Di Washington, DC, Gedung Putih juga mengkritik peluncuran tersebut, yang dikatakan sebagai “pelanggaran terang-terangan terhadap beberapa resolusi Dewan Keamanan PBB” dan mendesak negara-negara untuk mengecam keras aktivitas uji coba yang dilakukan Pyongyang.
‘Jangan jawab telepon’
Korea Utara melakukan uji coba senjata dalam jumlah yang mencapai rekor pada tahun 2022 dan terus mengikuti laju pengembangan pada tahun ini, dengan menyebut aktivitas tersebut sebagai respons terhadap latihan militer gabungan AS-Korea Selatan yang disebut sebagai latihan invasi. Washington dan Seoul mengatakan latihan mereka bersifat defensif dan diorganisir sebagai respons terhadap meningkatnya ancaman nuklir dan rudal Korea Utara.
Para pejabat Korea Selatan mengatakan Korea Utara belum menanggapi seruan mereka mengenai hotline lintas batas antar-Korea, yang dirancang untuk mencegah bentrokan yang tidak disengaja, selama sekitar satu minggu.
Leif-Eric Easley, seorang profesor di Universitas Ewha di Seoul, mengatakan situasi di semenanjung menjadi semakin tidak dapat diprediksi.
“Provokasi Pyongyang terus berlanjut melampaui protesnya terhadap latihan pertahanan AS-Korea Selatan karena Kim Jong-un belum selesai menunjukkan kemampuan pengiriman nuklirnya,” kata Easley melalui email. Namun, karena Korea Utara tidak menjawab telepon, kurangnya hotline dan diplomasi meningkatkan risiko eskalasi yang tidak diinginkan.
Sebagai tanda meningkatnya ketegangan, kantor berita resmi Korea Utara KCNA pada hari Rabu mengutip pemimpin Kim Jong Un yang menyerukan penguatan militer negaranya dengan cara yang lebih praktis dan ofensif.

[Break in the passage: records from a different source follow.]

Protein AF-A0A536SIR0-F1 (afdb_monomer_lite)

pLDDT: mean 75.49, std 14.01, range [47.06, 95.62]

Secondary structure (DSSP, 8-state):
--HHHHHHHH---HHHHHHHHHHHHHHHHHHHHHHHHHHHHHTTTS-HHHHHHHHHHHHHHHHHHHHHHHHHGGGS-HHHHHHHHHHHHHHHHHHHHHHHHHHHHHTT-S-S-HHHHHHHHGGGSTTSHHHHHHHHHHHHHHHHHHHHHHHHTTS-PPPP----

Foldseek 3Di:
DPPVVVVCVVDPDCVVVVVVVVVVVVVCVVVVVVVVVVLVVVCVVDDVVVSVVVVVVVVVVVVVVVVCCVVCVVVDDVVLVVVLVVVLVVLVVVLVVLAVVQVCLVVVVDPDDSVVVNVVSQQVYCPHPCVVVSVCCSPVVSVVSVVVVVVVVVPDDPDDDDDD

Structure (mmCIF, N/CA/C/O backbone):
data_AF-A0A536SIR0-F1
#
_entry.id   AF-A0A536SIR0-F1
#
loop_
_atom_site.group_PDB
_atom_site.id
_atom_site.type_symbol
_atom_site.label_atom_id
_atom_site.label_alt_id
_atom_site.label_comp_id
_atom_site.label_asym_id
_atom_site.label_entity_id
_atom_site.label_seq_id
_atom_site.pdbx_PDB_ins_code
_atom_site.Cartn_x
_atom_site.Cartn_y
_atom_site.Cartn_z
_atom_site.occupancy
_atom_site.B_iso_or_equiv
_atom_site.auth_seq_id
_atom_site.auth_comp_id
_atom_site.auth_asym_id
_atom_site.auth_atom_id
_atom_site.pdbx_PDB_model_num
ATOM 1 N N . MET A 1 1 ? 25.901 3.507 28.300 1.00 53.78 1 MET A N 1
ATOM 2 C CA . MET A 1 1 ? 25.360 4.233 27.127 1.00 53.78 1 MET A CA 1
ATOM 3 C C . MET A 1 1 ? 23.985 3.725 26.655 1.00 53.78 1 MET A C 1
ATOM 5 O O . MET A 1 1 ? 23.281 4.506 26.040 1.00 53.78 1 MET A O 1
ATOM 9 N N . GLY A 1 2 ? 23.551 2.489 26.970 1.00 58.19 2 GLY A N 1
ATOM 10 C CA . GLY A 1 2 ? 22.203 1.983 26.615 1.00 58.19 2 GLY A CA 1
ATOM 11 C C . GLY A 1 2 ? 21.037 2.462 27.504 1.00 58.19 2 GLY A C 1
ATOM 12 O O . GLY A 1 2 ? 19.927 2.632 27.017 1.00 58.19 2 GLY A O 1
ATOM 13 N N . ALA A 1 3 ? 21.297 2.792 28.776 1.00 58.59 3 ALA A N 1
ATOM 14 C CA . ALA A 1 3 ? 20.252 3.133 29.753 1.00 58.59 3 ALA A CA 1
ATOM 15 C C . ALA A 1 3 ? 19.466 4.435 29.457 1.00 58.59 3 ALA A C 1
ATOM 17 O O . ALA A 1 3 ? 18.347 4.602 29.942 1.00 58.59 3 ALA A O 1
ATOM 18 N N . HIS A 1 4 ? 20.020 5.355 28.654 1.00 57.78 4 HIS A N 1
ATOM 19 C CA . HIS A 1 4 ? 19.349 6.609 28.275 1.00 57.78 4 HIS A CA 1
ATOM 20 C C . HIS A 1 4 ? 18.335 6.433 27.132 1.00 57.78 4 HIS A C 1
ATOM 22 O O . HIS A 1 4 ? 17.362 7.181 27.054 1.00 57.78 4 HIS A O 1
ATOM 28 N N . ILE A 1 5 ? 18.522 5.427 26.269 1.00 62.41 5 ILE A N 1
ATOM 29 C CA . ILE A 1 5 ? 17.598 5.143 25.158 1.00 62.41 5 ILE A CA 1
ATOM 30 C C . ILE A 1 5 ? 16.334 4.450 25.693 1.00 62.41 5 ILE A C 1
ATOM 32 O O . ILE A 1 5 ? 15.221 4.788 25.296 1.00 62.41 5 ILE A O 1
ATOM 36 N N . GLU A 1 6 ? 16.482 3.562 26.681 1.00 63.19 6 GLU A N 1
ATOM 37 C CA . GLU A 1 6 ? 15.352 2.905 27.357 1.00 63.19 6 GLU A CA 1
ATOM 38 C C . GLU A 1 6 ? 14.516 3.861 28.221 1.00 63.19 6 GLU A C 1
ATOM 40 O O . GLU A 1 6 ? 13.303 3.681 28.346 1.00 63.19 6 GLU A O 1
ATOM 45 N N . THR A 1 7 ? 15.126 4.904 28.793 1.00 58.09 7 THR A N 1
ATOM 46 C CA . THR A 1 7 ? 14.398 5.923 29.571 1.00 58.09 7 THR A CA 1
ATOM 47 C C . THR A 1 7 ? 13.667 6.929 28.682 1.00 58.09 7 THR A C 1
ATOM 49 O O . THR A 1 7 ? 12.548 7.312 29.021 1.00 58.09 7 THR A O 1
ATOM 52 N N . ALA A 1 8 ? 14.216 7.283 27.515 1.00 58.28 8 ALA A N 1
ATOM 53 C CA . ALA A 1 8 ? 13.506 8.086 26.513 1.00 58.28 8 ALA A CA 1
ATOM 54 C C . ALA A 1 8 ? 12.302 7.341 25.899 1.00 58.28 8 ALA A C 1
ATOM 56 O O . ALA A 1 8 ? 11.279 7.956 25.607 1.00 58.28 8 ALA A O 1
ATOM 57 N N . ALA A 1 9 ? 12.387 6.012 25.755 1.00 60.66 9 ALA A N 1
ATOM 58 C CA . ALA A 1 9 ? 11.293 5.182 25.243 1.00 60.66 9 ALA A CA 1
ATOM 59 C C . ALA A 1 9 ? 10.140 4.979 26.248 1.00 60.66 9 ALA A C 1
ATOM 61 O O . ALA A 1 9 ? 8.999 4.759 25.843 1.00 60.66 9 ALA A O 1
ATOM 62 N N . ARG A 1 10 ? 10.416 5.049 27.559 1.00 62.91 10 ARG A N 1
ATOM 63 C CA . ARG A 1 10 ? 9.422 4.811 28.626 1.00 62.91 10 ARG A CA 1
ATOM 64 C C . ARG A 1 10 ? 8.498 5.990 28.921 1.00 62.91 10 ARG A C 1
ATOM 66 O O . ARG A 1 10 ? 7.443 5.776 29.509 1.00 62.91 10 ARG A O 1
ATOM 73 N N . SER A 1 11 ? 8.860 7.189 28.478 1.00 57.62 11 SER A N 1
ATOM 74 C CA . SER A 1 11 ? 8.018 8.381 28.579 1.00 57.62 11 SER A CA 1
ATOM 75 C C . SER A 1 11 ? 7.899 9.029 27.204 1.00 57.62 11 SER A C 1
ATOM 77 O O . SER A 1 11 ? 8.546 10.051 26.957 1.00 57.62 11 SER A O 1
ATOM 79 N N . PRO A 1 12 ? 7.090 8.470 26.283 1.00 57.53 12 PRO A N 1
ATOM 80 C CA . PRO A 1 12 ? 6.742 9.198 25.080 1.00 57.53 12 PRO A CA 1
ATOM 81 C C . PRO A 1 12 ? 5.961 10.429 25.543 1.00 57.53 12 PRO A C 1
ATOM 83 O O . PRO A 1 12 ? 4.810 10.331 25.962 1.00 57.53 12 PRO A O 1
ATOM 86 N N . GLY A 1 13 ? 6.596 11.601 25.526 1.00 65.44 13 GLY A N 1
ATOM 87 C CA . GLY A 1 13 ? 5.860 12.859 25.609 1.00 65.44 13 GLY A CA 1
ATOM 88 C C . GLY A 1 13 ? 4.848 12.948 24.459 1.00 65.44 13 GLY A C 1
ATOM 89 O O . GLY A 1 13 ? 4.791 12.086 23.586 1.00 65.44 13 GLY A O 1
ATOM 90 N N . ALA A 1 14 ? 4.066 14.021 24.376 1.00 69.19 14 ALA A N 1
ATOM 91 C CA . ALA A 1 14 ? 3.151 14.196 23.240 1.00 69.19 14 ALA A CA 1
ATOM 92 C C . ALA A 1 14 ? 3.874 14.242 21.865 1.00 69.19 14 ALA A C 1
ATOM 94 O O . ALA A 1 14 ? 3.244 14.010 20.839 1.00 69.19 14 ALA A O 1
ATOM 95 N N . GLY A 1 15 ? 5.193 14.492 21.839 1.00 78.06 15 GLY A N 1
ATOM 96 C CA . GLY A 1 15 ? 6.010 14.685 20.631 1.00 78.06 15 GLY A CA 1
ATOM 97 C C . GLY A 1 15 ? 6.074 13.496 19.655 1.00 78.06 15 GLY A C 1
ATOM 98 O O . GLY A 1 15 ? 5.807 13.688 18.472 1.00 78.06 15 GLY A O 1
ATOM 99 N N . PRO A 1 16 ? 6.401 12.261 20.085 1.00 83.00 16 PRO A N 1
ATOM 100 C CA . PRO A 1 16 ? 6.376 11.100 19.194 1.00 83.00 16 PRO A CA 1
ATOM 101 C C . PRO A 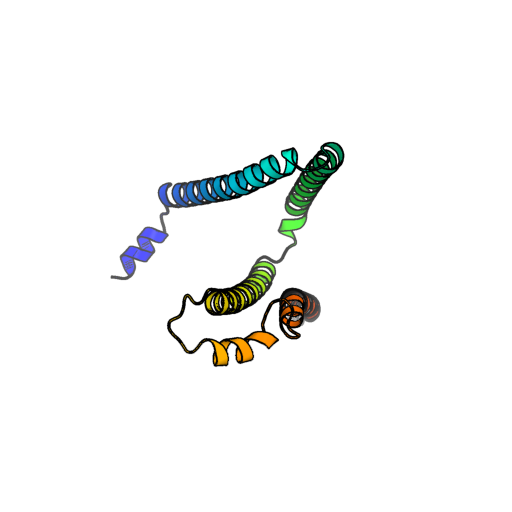1 16 ? 4.995 10.818 18.589 1.00 83.00 16 PRO A C 1
ATOM 103 O O . PRO A 1 16 ? 4.900 10.446 17.422 1.00 83.00 16 PRO A O 1
ATOM 106 N N . TRP A 1 17 ? 3.918 11.035 19.351 1.00 86.69 17 TRP A N 1
ATOM 107 C CA . TRP A 1 17 ? 2.558 10.806 18.861 1.00 86.69 17 TRP A CA 1
ATOM 108 C C . TRP A 1 17 ? 2.141 11.849 17.821 1.00 86.69 17 TRP A C 1
ATOM 110 O O . TRP A 1 17 ? 1.611 11.488 16.770 1.00 86.69 17 TRP A O 1
ATOM 120 N N . THR A 1 18 ? 2.446 13.128 18.058 1.00 89.62 18 THR A N 1
ATOM 121 C CA . THR A 1 18 ? 2.187 14.189 17.075 1.00 89.62 18 THR A CA 1
ATOM 122 C C . THR A 1 18 ? 3.036 14.019 15.818 1.00 89.62 18 THR A C 1
ATOM 124 O O . THR A 1 18 ? 2.527 14.238 14.721 1.00 89.62 18 THR A O 1
ATOM 127 N N . GLY A 1 19 ? 4.287 13.564 15.949 1.00 90.56 19 GLY A N 1
ATOM 128 C CA . GLY A 1 19 ? 5.162 13.262 14.814 1.00 90.56 19 GLY A CA 1
ATOM 129 C C . GLY A 1 19 ? 4.604 12.159 13.913 1.00 90.56 19 GLY A C 1
ATOM 130 O O . GLY A 1 19 ? 4.485 12.359 12.705 1.00 90.56 19 GLY A O 1
ATOM 131 N N . VAL A 1 20 ? 4.198 11.022 14.491 1.00 90.94 20 VAL A N 1
ATOM 132 C CA . VAL A 1 20 ? 3.588 9.919 13.725 1.00 90.94 20 VAL A CA 1
ATOM 133 C C . VAL A 1 20 ? 2.258 10.352 13.109 1.00 90.94 20 VAL A C 1
ATOM 135 O O . VAL A 1 20 ? 2.021 10.085 11.933 1.00 90.94 20 VAL A O 1
ATOM 138 N N . PHE A 1 21 ? 1.412 11.060 13.861 1.00 93.00 21 PHE A N 1
ATOM 139 C CA . PHE A 1 21 ? 0.138 11.565 13.351 1.00 93.00 21 PHE A CA 1
ATOM 140 C C . PHE A 1 21 ? 0.326 12.493 12.143 1.00 93.00 21 PHE A C 1
ATOM 142 O O . PHE A 1 21 ? -0.312 12.286 11.113 1.00 93.00 21 PHE A O 1
ATOM 149 N N . LEU A 1 22 ? 1.221 13.481 12.243 1.00 94.81 22 LEU A N 1
ATOM 150 C CA . LEU A 1 22 ? 1.499 14.417 11.151 1.00 94.81 22 LEU A CA 1
ATOM 151 C C . LEU A 1 22 ? 2.108 13.718 9.937 1.00 94.81 22 LEU A C 1
ATOM 153 O O . LEU A 1 22 ? 1.731 14.031 8.810 1.00 94.81 22 LEU A O 1
ATOM 157 N N . LEU A 1 23 ? 3.012 12.761 10.154 1.00 94.69 23 LEU A N 1
ATOM 158 C CA . LEU A 1 23 ? 3.616 11.991 9.071 1.00 94.69 23 LEU A CA 1
ATOM 159 C C . LEU A 1 23 ? 2.559 11.179 8.317 1.00 94.69 23 LEU A C 1
ATOM 161 O O . LEU A 1 23 ? 2.501 11.246 7.092 1.00 94.69 23 LEU A O 1
ATOM 165 N N . VAL A 1 24 ? 1.686 10.473 9.038 1.00 95.12 24 VAL A N 1
ATOM 166 C CA . VAL A 1 24 ? 0.586 9.706 8.436 1.00 95.12 24 VAL A CA 1
ATOM 167 C C . VAL A 1 24 ? -0.391 10.635 7.709 1.00 95.12 24 VAL A C 1
ATOM 169 O O . VAL A 1 24 ? -0.762 10.354 6.572 1.00 95.12 24 VAL A O 1
ATOM 172 N N . LEU A 1 25 ? -0.762 11.766 8.315 1.00 95.38 25 LEU A N 1
ATOM 173 C CA . LEU A 1 25 ? -1.652 12.756 7.703 1.00 95.38 25 LEU A CA 1
ATOM 174 C C . LEU A 1 25 ? -1.079 13.314 6.391 1.00 95.38 25 LEU A C 1
ATOM 176 O O . LEU A 1 25 ? -1.789 13.363 5.384 1.00 95.38 25 LEU A O 1
ATOM 180 N N . LEU A 1 26 ? 0.196 13.717 6.387 1.00 95.62 26 LEU A N 1
ATOM 181 C CA . LEU A 1 26 ? 0.875 14.227 5.194 1.00 95.62 26 LEU A CA 1
ATOM 182 C C . LEU A 1 26 ? 0.979 13.159 4.106 1.00 95.62 26 LEU A C 1
ATOM 184 O O . LEU A 1 26 ? 0.702 13.457 2.946 1.00 95.62 26 LEU A O 1
ATOM 188 N N . MET A 1 27 ? 1.330 11.922 4.470 1.00 95.50 27 MET A N 1
ATOM 189 C CA . MET A 1 27 ? 1.466 10.830 3.507 1.00 95.50 27 MET A CA 1
ATOM 190 C C . MET A 1 27 ? 0.124 10.501 2.837 1.00 95.50 27 MET A C 1
ATOM 192 O O . MET A 1 27 ? 0.056 10.414 1.614 1.00 95.50 27 MET A O 1
ATOM 196 N N . ILE A 1 28 ? -0.960 10.405 3.620 1.00 94.19 28 ILE A N 1
ATOM 197 C CA . ILE A 1 28 ? -2.317 10.171 3.098 1.00 94.19 28 ILE A CA 1
ATOM 198 C C . ILE A 1 28 ? -2.753 11.322 2.190 1.00 94.19 28 ILE A C 1
ATOM 200 O O . ILE A 1 28 ? -3.295 11.085 1.112 1.00 94.19 28 ILE A O 1
ATOM 204 N N . THR A 1 29 ? -2.512 12.567 2.607 1.00 94.56 29 THR A N 1
ATOM 205 C CA . THR A 1 29 ? -2.899 13.744 1.818 1.00 94.56 29 THR A CA 1
ATOM 206 C C . THR A 1 29 ? -2.136 13.789 0.497 1.00 94.56 29 THR A C 1
ATOM 208 O O . THR A 1 29 ? -2.742 14.053 -0.537 1.00 94.56 29 THR A O 1
ATOM 211 N N . ARG A 1 30 ? -0.830 13.492 0.503 1.00 95.25 30 ARG A N 1
ATOM 212 C CA . ARG A 1 30 ? 0.004 13.465 -0.705 1.00 95.25 30 ARG A CA 1
ATOM 213 C C . ARG A 1 30 ? -0.509 12.448 -1.722 1.00 95.25 30 ARG A C 1
ATOM 215 O O . ARG A 1 30 ? -0.846 12.837 -2.835 1.00 95.25 30 ARG A O 1
ATOM 222 N N . GLU A 1 31 ? -0.608 11.182 -1.330 1.00 94.06 31 GLU A N 1
ATOM 223 C CA . GLU A 1 31 ? -1.065 10.121 -2.237 1.00 94.06 31 GLU A CA 1
ATOM 224 C C . GLU A 1 31 ? -2.518 10.354 -2.683 1.00 94.06 31 GLU A C 1
ATOM 226 O O . GLU A 1 31 ? -2.874 10.149 -3.843 1.00 94.06 31 GLU A O 1
ATOM 231 N N . GLY A 1 32 ? -3.362 10.873 -1.783 1.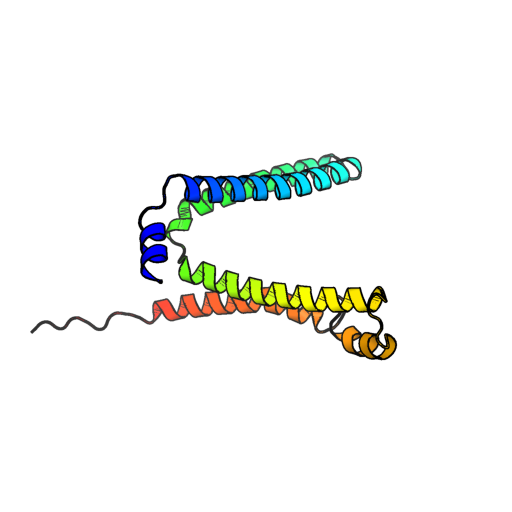00 91.06 32 GLY A N 1
ATOM 232 C CA . GLY A 1 32 ? -4.729 11.270 -2.109 1.00 91.06 32 GLY A CA 1
ATOM 233 C C . GLY A 1 32 ? -4.797 12.382 -3.160 1.00 91.06 32 GLY A C 1
ATOM 234 O O . GLY A 1 32 ? -5.617 12.302 -4.076 1.00 91.06 32 GLY A O 1
ATOM 235 N N . MET A 1 33 ? -3.932 13.397 -3.070 1.00 93.62 33 MET A N 1
ATOM 236 C CA . MET A 1 33 ? -3.849 14.474 -4.063 1.00 93.62 33 MET A CA 1
ATOM 237 C C . MET A 1 33 ? -3.344 13.970 -5.416 1.00 93.62 33 MET A C 1
ATOM 239 O O . MET A 1 33 ? -3.909 14.360 -6.436 1.00 93.62 33 MET A O 1
ATOM 243 N N . GLU A 1 34 ? -2.329 13.101 -5.439 1.00 93.56 34 GLU A N 1
ATOM 244 C CA . GLU A 1 34 ? -1.821 12.491 -6.677 1.00 93.56 34 GLU A CA 1
ATOM 245 C C . GLU A 1 34 ? -2.941 11.709 -7.391 1.00 93.56 34 GLU A C 1
ATOM 247 O O . GLU A 1 34 ? -3.212 11.941 -8.574 1.00 93.56 34 GLU A O 1
ATOM 252 N N . MET A 1 35 ? -3.694 10.886 -6.652 1.00 90.06 35 MET A N 1
ATOM 253 C CA . MET A 1 35 ? -4.833 10.135 -7.197 1.00 90.06 35 MET A CA 1
ATOM 254 C C . MET A 1 35 ? -5.987 11.038 -7.648 1.00 90.06 35 MET A C 1
ATOM 256 O O . MET A 1 35 ? -6.581 10.804 -8.706 1.00 90.06 35 MET A O 1
ATOM 260 N N . ALA A 1 36 ? -6.309 12.087 -6.886 1.00 87.56 36 ALA A N 1
ATOM 261 C CA . ALA A 1 36 ? -7.343 13.051 -7.259 1.00 87.56 36 ALA A CA 1
ATOM 262 C C . ALA A 1 36 ? -6.965 13.825 -8.529 1.00 87.56 36 ALA A C 1
ATOM 264 O O . ALA A 1 36 ? -7.818 14.052 -9.389 1.00 87.56 36 ALA A O 1
ATOM 265 N N . PHE A 1 37 ? -5.690 14.190 -8.674 1.00 89.56 37 PHE A N 1
ATOM 266 C CA . PHE A 1 37 ? -5.188 14.888 -9.850 1.00 89.56 37 PHE A CA 1
ATOM 267 C C . PHE A 1 37 ? -5.272 14.005 -11.098 1.00 89.56 37 PHE A C 1
ATOM 269 O O . PHE A 1 37 ? -5.855 14.430 -12.094 1.00 89.56 37 PHE A O 1
ATOM 276 N N . ILE A 1 38 ? -4.788 12.759 -11.028 1.00 89.06 38 ILE A N 1
ATOM 277 C CA . ILE A 1 38 ? -4.869 11.790 -12.138 1.00 89.06 38 ILE A CA 1
ATOM 278 C C . ILE A 1 38 ? -6.330 11.497 -12.509 1.00 89.06 38 ILE A C 1
ATOM 280 O O . ILE A 1 38 ? -6.697 11.486 -13.683 1.00 89.06 38 ILE A O 1
ATOM 284 N N . THR A 1 39 ? -7.204 11.313 -11.518 1.00 84.31 39 THR A N 1
ATOM 285 C CA . THR A 1 39 ? -8.636 11.089 -11.776 1.00 84.31 39 THR A CA 1
ATOM 286 C C . THR A 1 39 ? -9.278 12.319 -12.421 1.00 84.31 39 THR A C 1
ATOM 288 O O . THR A 1 39 ? -10.080 12.188 -13.342 1.00 84.31 39 THR A O 1
ATOM 291 N N . GLY A 1 40 ? -8.903 13.525 -11.987 1.00 84.00 40 GLY A N 1
ATOM 292 C CA . GLY A 1 40 ? -9.388 14.781 -12.555 1.00 84.00 40 GLY A CA 1
ATOM 293 C C . GLY A 1 40 ? -8.928 15.023 -13.996 1.00 84.00 40 GLY A C 1
ATOM 294 O O . GLY A 1 40 ? -9.698 15.560 -14.796 1.00 84.00 40 GLY A O 1
ATOM 295 N N . THR A 1 41 ? -7.708 14.612 -14.359 1.00 85.31 41 THR A N 1
ATOM 296 C CA . THR A 1 41 ? -7.231 14.694 -15.749 1.00 85.31 41 THR A CA 1
ATOM 297 C C . THR A 1 41 ? -7.941 13.675 -16.641 1.00 85.31 41 THR A C 1
ATOM 299 O O . THR A 1 41 ? -8.425 14.048 -17.711 1.00 85.31 41 THR A O 1
ATOM 302 N N . LEU A 1 42 ? -8.107 12.433 -16.174 1.00 83.69 42 LEU A N 1
ATOM 303 C CA . LEU A 1 42 ? -8.869 11.385 -16.868 1.00 83.69 42 LEU A CA 1
ATOM 304 C C . LEU A 1 42 ? -10.348 11.763 -17.049 1.00 83.69 42 LEU A C 1
ATOM 306 O O . LEU A 1 42 ? -10.930 11.510 -18.105 1.00 83.69 42 LEU A O 1
ATOM 310 N N . ALA A 1 43 ? -10.940 12.443 -16.062 1.00 79.44 43 ALA A N 1
ATOM 311 C CA . ALA A 1 43 ? -12.318 12.934 -16.110 1.00 79.44 43 ALA A CA 1
ATOM 312 C C . ALA A 1 43 ? -12.603 13.927 -17.234 1.00 79.44 43 ALA A C 1
ATOM 314 O O . ALA A 1 43 ? -13.754 14.070 -17.643 1.00 79.44 43 ALA A O 1
ATOM 315 N N . ARG A 1 44 ? -11.572 14.591 -17.762 1.00 77.56 44 ARG A N 1
ATOM 316 C CA . ARG A 1 44 ? -11.708 15.474 -18.924 1.00 77.56 44 ARG A CA 1
ATOM 317 C C . ARG A 1 44 ? -11.617 14.742 -20.262 1.00 77.56 44 ARG A C 1
ATOM 319 O O . ARG A 1 44 ? -11.988 15.331 -21.271 1.00 77.56 44 ARG A O 1
ATOM 326 N N . GLN A 1 45 ? -11.112 13.508 -20.280 1.00 75.12 45 GLN A N 1
ATOM 327 C CA . GLN A 1 45 ? -10.876 12.733 -21.502 1.00 75.12 45 GLN A CA 1
ATOM 328 C C . GLN A 1 45 ? -11.908 11.622 -21.732 1.00 75.12 45 GLN A C 1
ATOM 330 O O . GLN A 1 45 ? -12.184 11.303 -22.886 1.00 75.12 45 GLN A O 1
ATOM 335 N N . ALA A 1 46 ? -12.476 11.029 -20.678 1.00 68.69 46 ALA A N 1
ATOM 336 C CA . ALA A 1 46 ? -13.429 9.925 -20.820 1.00 68.69 46 ALA A CA 1
ATOM 337 C C . ALA A 1 46 ? -14.898 10.390 -20.847 1.00 68.69 46 ALA A C 1
ATOM 339 O O . ALA A 1 46 ? -15.226 11.496 -20.416 1.00 68.69 46 ALA A O 1
ATOM 340 N N . GLU A 1 47 ? -15.801 9.515 -21.309 1.00 70.94 47 GLU A N 1
ATOM 341 C CA . GLU A 1 47 ? -17.247 9.737 -21.199 1.00 70.94 47 GLU A CA 1
ATOM 342 C C . GLU A 1 47 ? -17.646 10.005 -19.738 1.00 70.94 47 GLU A C 1
ATOM 344 O O . GLU A 1 47 ? -17.460 9.173 -18.843 1.00 70.94 47 GLU A O 1
ATOM 349 N N . SER A 1 48 ? -18.226 11.182 -19.503 1.00 70.50 48 SER A N 1
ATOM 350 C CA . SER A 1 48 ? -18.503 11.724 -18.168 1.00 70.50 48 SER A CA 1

Pertemuan Komisi Militer Pusat Pyongyang diadakan pada hari Senin sebagai tanggapan atas “meningkatnya tindakan imperialis AS dan pengkhianat boneka Korea Selatan untuk melancarkan perang agresi”, menurut KCNA.
Kantor berita tersebut menjelaskan bahwa para pemimpin militer di sana “membahas masalah-masalah praktis dan langkah-langkah untuk mempersiapkan berbagai proposal aksi militer” yang tidak dapat dilawan oleh “musuh”.
Pembicaraan denuklirisasi terhenti sejak 2019, ketika pertemuan tingkat tinggi kedua antara Kim dan Presiden AS Donald Trump gagal.
Pada hari Kamis, Gedung Putih mendesak Korea Utara untuk kembali berunding.
“Pintu diplomasi belum tertutup, namun Pyongyang harus segera menghentikan tindakan destabilisasinya dan memilih melakukan hubungan diplomatik,” katanya.